Once the line holding "17 PRO A N 1" is found in the entries below, transcribe exactly every line up to and including the one holding "ATOM 136 C C", but leave out the pictures.

(Records for processing Opens)

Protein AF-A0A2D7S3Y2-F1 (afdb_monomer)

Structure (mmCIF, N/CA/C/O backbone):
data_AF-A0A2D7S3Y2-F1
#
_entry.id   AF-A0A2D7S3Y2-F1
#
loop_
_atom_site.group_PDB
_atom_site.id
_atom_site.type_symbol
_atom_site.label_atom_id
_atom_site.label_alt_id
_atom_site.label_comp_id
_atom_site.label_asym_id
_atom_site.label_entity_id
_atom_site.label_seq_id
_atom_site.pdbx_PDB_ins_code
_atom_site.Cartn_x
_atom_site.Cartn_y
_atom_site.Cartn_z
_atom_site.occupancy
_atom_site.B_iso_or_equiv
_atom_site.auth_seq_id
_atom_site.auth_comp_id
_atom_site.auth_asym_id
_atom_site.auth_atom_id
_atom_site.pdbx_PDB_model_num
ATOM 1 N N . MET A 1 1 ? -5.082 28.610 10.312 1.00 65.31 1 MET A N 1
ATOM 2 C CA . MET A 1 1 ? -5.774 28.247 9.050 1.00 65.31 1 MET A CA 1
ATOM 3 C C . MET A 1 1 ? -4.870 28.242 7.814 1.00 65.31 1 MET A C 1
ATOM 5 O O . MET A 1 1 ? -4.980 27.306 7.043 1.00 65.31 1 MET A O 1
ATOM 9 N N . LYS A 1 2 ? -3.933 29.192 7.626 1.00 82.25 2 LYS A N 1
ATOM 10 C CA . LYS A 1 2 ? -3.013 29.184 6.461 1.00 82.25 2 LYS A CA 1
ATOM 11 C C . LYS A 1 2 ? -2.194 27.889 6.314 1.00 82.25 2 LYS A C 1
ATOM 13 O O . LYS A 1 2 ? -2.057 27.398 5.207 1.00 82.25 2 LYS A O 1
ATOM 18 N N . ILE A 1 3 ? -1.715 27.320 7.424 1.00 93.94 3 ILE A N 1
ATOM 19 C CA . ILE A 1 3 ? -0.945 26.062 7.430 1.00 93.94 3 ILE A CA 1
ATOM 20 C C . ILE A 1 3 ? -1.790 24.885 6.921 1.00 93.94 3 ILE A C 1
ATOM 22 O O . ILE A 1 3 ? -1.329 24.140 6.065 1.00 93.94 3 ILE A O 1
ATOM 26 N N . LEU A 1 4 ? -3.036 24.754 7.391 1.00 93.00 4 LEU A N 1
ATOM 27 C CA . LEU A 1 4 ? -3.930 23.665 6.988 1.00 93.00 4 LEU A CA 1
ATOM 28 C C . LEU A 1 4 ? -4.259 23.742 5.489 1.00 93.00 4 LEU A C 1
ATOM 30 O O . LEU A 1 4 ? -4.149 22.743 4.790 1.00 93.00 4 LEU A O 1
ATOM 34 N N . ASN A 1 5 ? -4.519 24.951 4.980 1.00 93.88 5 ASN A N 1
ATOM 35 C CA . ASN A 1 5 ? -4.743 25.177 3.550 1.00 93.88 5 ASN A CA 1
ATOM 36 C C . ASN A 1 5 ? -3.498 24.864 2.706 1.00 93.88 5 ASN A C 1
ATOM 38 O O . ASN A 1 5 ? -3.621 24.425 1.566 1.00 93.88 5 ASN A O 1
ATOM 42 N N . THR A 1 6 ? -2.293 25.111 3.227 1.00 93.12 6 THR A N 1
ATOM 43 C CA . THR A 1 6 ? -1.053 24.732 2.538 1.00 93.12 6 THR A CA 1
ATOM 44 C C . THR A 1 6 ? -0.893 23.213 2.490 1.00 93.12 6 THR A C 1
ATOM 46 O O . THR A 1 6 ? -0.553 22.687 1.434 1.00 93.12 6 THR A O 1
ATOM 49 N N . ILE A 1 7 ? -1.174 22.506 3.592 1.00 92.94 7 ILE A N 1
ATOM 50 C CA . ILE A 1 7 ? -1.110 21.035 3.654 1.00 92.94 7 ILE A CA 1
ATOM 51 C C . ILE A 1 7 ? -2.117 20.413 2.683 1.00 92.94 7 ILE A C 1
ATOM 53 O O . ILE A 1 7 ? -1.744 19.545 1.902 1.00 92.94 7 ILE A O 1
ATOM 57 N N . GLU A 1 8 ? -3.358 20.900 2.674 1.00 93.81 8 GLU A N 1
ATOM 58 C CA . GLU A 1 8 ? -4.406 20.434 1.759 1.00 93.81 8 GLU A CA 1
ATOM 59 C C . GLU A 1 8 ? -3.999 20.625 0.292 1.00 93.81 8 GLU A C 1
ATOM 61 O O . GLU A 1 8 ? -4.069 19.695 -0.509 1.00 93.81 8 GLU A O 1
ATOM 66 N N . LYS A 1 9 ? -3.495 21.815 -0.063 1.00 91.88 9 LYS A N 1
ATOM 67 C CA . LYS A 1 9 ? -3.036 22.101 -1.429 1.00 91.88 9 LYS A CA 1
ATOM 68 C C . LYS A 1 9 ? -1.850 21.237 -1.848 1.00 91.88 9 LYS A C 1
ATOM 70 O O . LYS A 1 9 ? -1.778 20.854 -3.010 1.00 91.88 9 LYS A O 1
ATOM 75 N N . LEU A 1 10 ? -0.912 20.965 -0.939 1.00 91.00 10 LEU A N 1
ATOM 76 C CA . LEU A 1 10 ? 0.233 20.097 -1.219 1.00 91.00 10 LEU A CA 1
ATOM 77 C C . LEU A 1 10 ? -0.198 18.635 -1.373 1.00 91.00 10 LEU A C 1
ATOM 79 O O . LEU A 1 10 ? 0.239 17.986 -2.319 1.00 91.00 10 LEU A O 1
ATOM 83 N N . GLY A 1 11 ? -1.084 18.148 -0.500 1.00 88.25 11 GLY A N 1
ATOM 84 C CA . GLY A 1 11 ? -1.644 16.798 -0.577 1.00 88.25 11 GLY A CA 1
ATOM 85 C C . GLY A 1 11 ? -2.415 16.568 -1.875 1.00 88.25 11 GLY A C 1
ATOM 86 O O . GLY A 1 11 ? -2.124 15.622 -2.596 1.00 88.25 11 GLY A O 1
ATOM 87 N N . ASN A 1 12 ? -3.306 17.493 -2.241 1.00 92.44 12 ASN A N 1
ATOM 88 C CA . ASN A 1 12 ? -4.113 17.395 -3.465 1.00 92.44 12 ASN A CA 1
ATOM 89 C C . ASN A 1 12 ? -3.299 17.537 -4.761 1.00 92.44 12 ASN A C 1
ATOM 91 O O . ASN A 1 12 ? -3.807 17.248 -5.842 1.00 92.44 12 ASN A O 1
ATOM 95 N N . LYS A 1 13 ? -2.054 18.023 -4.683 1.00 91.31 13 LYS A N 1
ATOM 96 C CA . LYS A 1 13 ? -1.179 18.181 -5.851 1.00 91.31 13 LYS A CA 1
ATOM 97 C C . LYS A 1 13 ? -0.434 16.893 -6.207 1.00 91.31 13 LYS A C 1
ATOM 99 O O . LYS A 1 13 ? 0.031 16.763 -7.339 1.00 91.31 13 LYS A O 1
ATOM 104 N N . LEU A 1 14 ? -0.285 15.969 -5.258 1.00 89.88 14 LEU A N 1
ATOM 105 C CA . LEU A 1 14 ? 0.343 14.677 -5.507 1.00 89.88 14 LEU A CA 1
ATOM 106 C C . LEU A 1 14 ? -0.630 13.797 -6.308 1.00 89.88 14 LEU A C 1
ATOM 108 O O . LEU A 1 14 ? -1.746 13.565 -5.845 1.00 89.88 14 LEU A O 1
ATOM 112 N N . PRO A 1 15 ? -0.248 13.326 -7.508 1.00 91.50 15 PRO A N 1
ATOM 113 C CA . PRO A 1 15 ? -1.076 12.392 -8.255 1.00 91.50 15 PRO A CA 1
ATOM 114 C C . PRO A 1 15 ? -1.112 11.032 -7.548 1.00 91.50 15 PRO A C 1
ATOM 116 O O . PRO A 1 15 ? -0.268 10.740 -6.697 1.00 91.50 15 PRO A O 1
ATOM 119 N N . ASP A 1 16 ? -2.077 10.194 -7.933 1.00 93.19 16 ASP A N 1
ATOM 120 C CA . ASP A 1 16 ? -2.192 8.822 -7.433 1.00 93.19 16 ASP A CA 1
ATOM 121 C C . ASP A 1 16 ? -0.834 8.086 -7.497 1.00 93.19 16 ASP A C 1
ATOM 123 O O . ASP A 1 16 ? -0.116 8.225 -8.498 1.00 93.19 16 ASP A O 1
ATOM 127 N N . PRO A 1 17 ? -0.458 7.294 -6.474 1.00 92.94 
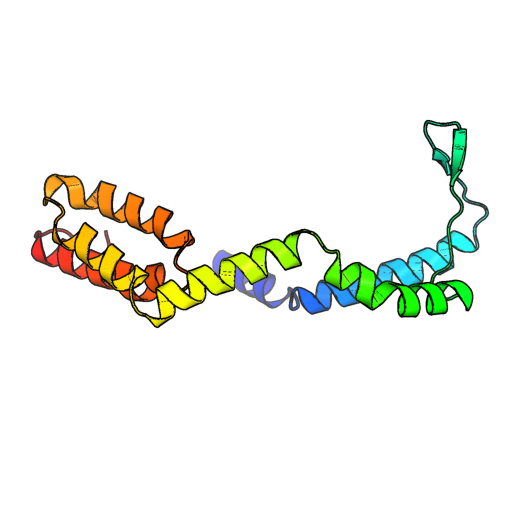17 PRO A N 1
ATOM 128 C CA . PRO A 1 17 ? 0.815 6.578 -6.462 1.00 92.94 17 PRO A CA 1
ATOM 129 C C . PRO A 1 17 ? 1.081 5.752 -7.726 1.00 92.94 17 PRO A C 1
ATOM 131 O O . PRO A 1 17 ? 2.216 5.708 -8.199 1.00 92.94 17 PRO A O 1
ATOM 134 N N . SER A 1 18 ? 0.054 5.152 -8.333 1.00 94.19 18 SER A N 1
ATOM 135 C CA . SER A 1 18 ? 0.196 4.373 -9.571 1.00 94.19 18 SER A CA 1
ATOM 136 C C . SER A 1 18 ? 0.662 5.253 -10.733 1.00 94.19 18 SER A C 1
ATOM 138 O O . SER A 1 18 ? 1.519 4.854 -11.520 1.00 94.19 18 SER A O 1
ATOM 140 N N . ILE A 1 19 ? 0.153 6.486 -10.810 1.00 94.44 19 ILE A N 1
ATOM 141 C CA . ILE A 1 19 ? 0.555 7.477 -11.815 1.00 94.44 19 ILE A CA 1
ATOM 142 C C . ILE A 1 19 ? 2.016 7.893 -11.601 1.00 94.44 19 ILE A C 1
ATOM 144 O O . ILE A 1 19 ? 2.759 8.029 -12.573 1.00 94.44 19 ILE A O 1
ATOM 148 N N . LEU A 1 20 ? 2.460 8.040 -10.347 1.00 94.25 20 LEU A N 1
ATOM 149 C CA . LEU A 1 20 ? 3.870 8.315 -10.040 1.00 94.25 20 LEU A CA 1
ATOM 150 C C . LEU A 1 20 ? 4.792 7.200 -10.554 1.00 94.25 20 LEU A C 1
ATOM 152 O O . LEU A 1 20 ? 5.825 7.503 -11.148 1.00 94.25 20 LEU A O 1
ATOM 156 N N . PHE A 1 21 ? 4.414 5.928 -10.392 1.00 94.81 21 PHE A N 1
ATOM 157 C CA . PHE A 1 21 ? 5.187 4.802 -10.933 1.00 94.81 21 PHE A CA 1
ATOM 158 C C . PHE A 1 21 ? 5.191 4.763 -12.464 1.00 94.81 21 PHE A C 1
ATOM 160 O O . PHE A 1 21 ? 6.226 4.458 -13.061 1.00 94.81 21 PHE A O 1
ATOM 167 N N . ILE A 1 22 ? 4.077 5.116 -13.113 1.00 95.12 22 ILE A N 1
ATOM 168 C CA . ILE A 1 22 ? 4.018 5.247 -14.576 1.00 95.12 22 ILE A CA 1
ATOM 169 C C . ILE A 1 22 ? 4.982 6.342 -15.042 1.00 95.12 22 ILE A C 1
ATOM 171 O O . ILE A 1 22 ? 5.825 6.086 -15.904 1.00 95.12 22 ILE A O 1
ATOM 175 N N . PHE A 1 23 ? 4.926 7.536 -14.441 1.00 95.62 23 PHE A N 1
ATOM 176 C CA . PHE A 1 23 ? 5.855 8.619 -14.767 1.00 95.62 23 PHE A CA 1
ATOM 177 C C . PHE A 1 23 ? 7.308 8.232 -14.501 1.00 95.62 23 PHE A C 1
ATOM 179 O O . PHE A 1 23 ? 8.158 8.489 -15.348 1.00 95.62 23 PHE A O 1
ATOM 186 N N . GLY A 1 24 ? 7.595 7.569 -13.380 1.00 95.94 24 GLY A N 1
ATOM 187 C CA . GLY A 1 24 ? 8.928 7.055 -13.070 1.00 95.94 24 GLY A CA 1
ATOM 188 C C . GLY A 1 24 ? 9.425 6.048 -14.109 1.00 95.94 24 GLY A C 1
ATOM 189 O O . GLY A 1 24 ? 10.568 6.136 -14.549 1.00 95.94 24 GLY A O 1
ATOM 190 N N . THR A 1 25 ? 8.557 5.148 -14.573 1.00 94.50 25 THR A N 1
ATOM 191 C CA . THR A 1 25 ? 8.891 4.169 -15.619 1.00 94.50 25 THR A CA 1
ATOM 192 C C . THR A 1 25 ? 9.232 4.868 -16.933 1.00 94.50 25 THR A C 1
ATOM 194 O O . THR A 1 25 ? 10.298 4.628 -17.497 1.00 94.50 25 THR A O 1
ATOM 197 N N . PHE A 1 26 ? 8.384 5.792 -17.394 1.00 95.00 26 PHE A N 1
ATOM 198 C CA . PHE A 1 26 ? 8.662 6.580 -18.600 1.00 95.00 26 PHE A CA 1
ATOM 199 C C . PHE A 1 26 ? 9.928 7.427 -18.463 1.00 95.00 26 PHE A C 1
ATOM 201 O O . PHE A 1 26 ? 10.713 7.532 -19.404 1.00 95.00 26 PHE A O 1
ATOM 208 N N . PHE A 1 27 ? 10.156 7.999 -17.284 1.00 96.19 27 PHE A N 1
ATOM 209 C CA . PHE A 1 27 ? 11.352 8.775 -16.994 1.00 96.19 27 PHE A CA 1
ATOM 210 C C . PHE A 1 27 ? 12.623 7.920 -17.098 1.00 96.19 27 P
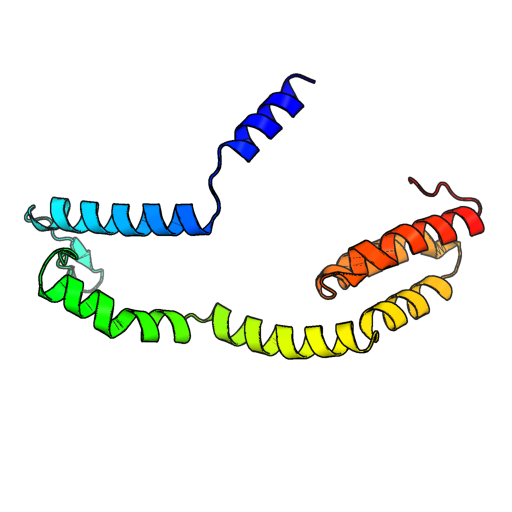HE A C 1
ATOM 212 O O . PHE A 1 27 ? 13.575 8.327 -17.761 1.00 96.19 27 PHE A O 1
ATOM 219 N N . VAL A 1 28 ? 12.619 6.705 -16.539 1.00 94.94 28 VAL A N 1
ATOM 220 C CA . VAL A 1 28 ? 13.727 5.743 -16.679 1.00 94.94 28 VAL A CA 1
ATOM 221 C C . VAL A 1 28 ? 13.936 5.342 -18.140 1.00 94.94 28 VAL A C 1
ATOM 223 O O . VAL A 1 28 ? 15.074 5.275 -18.595 1.00 94.94 28 VAL A O 1
ATOM 226 N N . PHE A 1 29 ? 12.861 5.137 -18.902 1.00 93.81 29 PHE A N 1
ATOM 227 C CA . PHE A 1 29 ? 12.938 4.851 -20.336 1.00 93.81 29 PHE A CA 1
ATOM 228 C C . PHE A 1 29 ? 13.650 5.972 -21.105 1.00 93.81 29 PHE A C 1
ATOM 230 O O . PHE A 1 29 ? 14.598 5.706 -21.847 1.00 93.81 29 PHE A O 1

(Records for processing Closes)

◆ **Answer to the exercise**:
17 PRO A N 1
ATOM 128 C CA . PRO A 1 17 ? 0.815 6.578 -6.462 1.00 92.94 17 PRO A CA 1
ATOM 129 C C . PRO A 1 17 ? 1.081 5.752 -7.726 1.00 92.94 17 PRO A C 1
ATOM 131 O O . PRO A 1 17 ? 2.216 5.708 -8.199 1.00 92.94 17 PRO A O 1
ATOM 134 N N . SER A 1 18 ? 0.054 5.152 -8.333 1.00 94.19 18 SER A N 1
ATOM 135 C CA . SER A 1 18 ? 0.196 4.373 -9.571 1.00 94.19 18 SER A CA 1
ATOM 136 C C . SER A 1 18 ? 0.662 5.253 -10.733 1.00 94.19 18 SER A C 1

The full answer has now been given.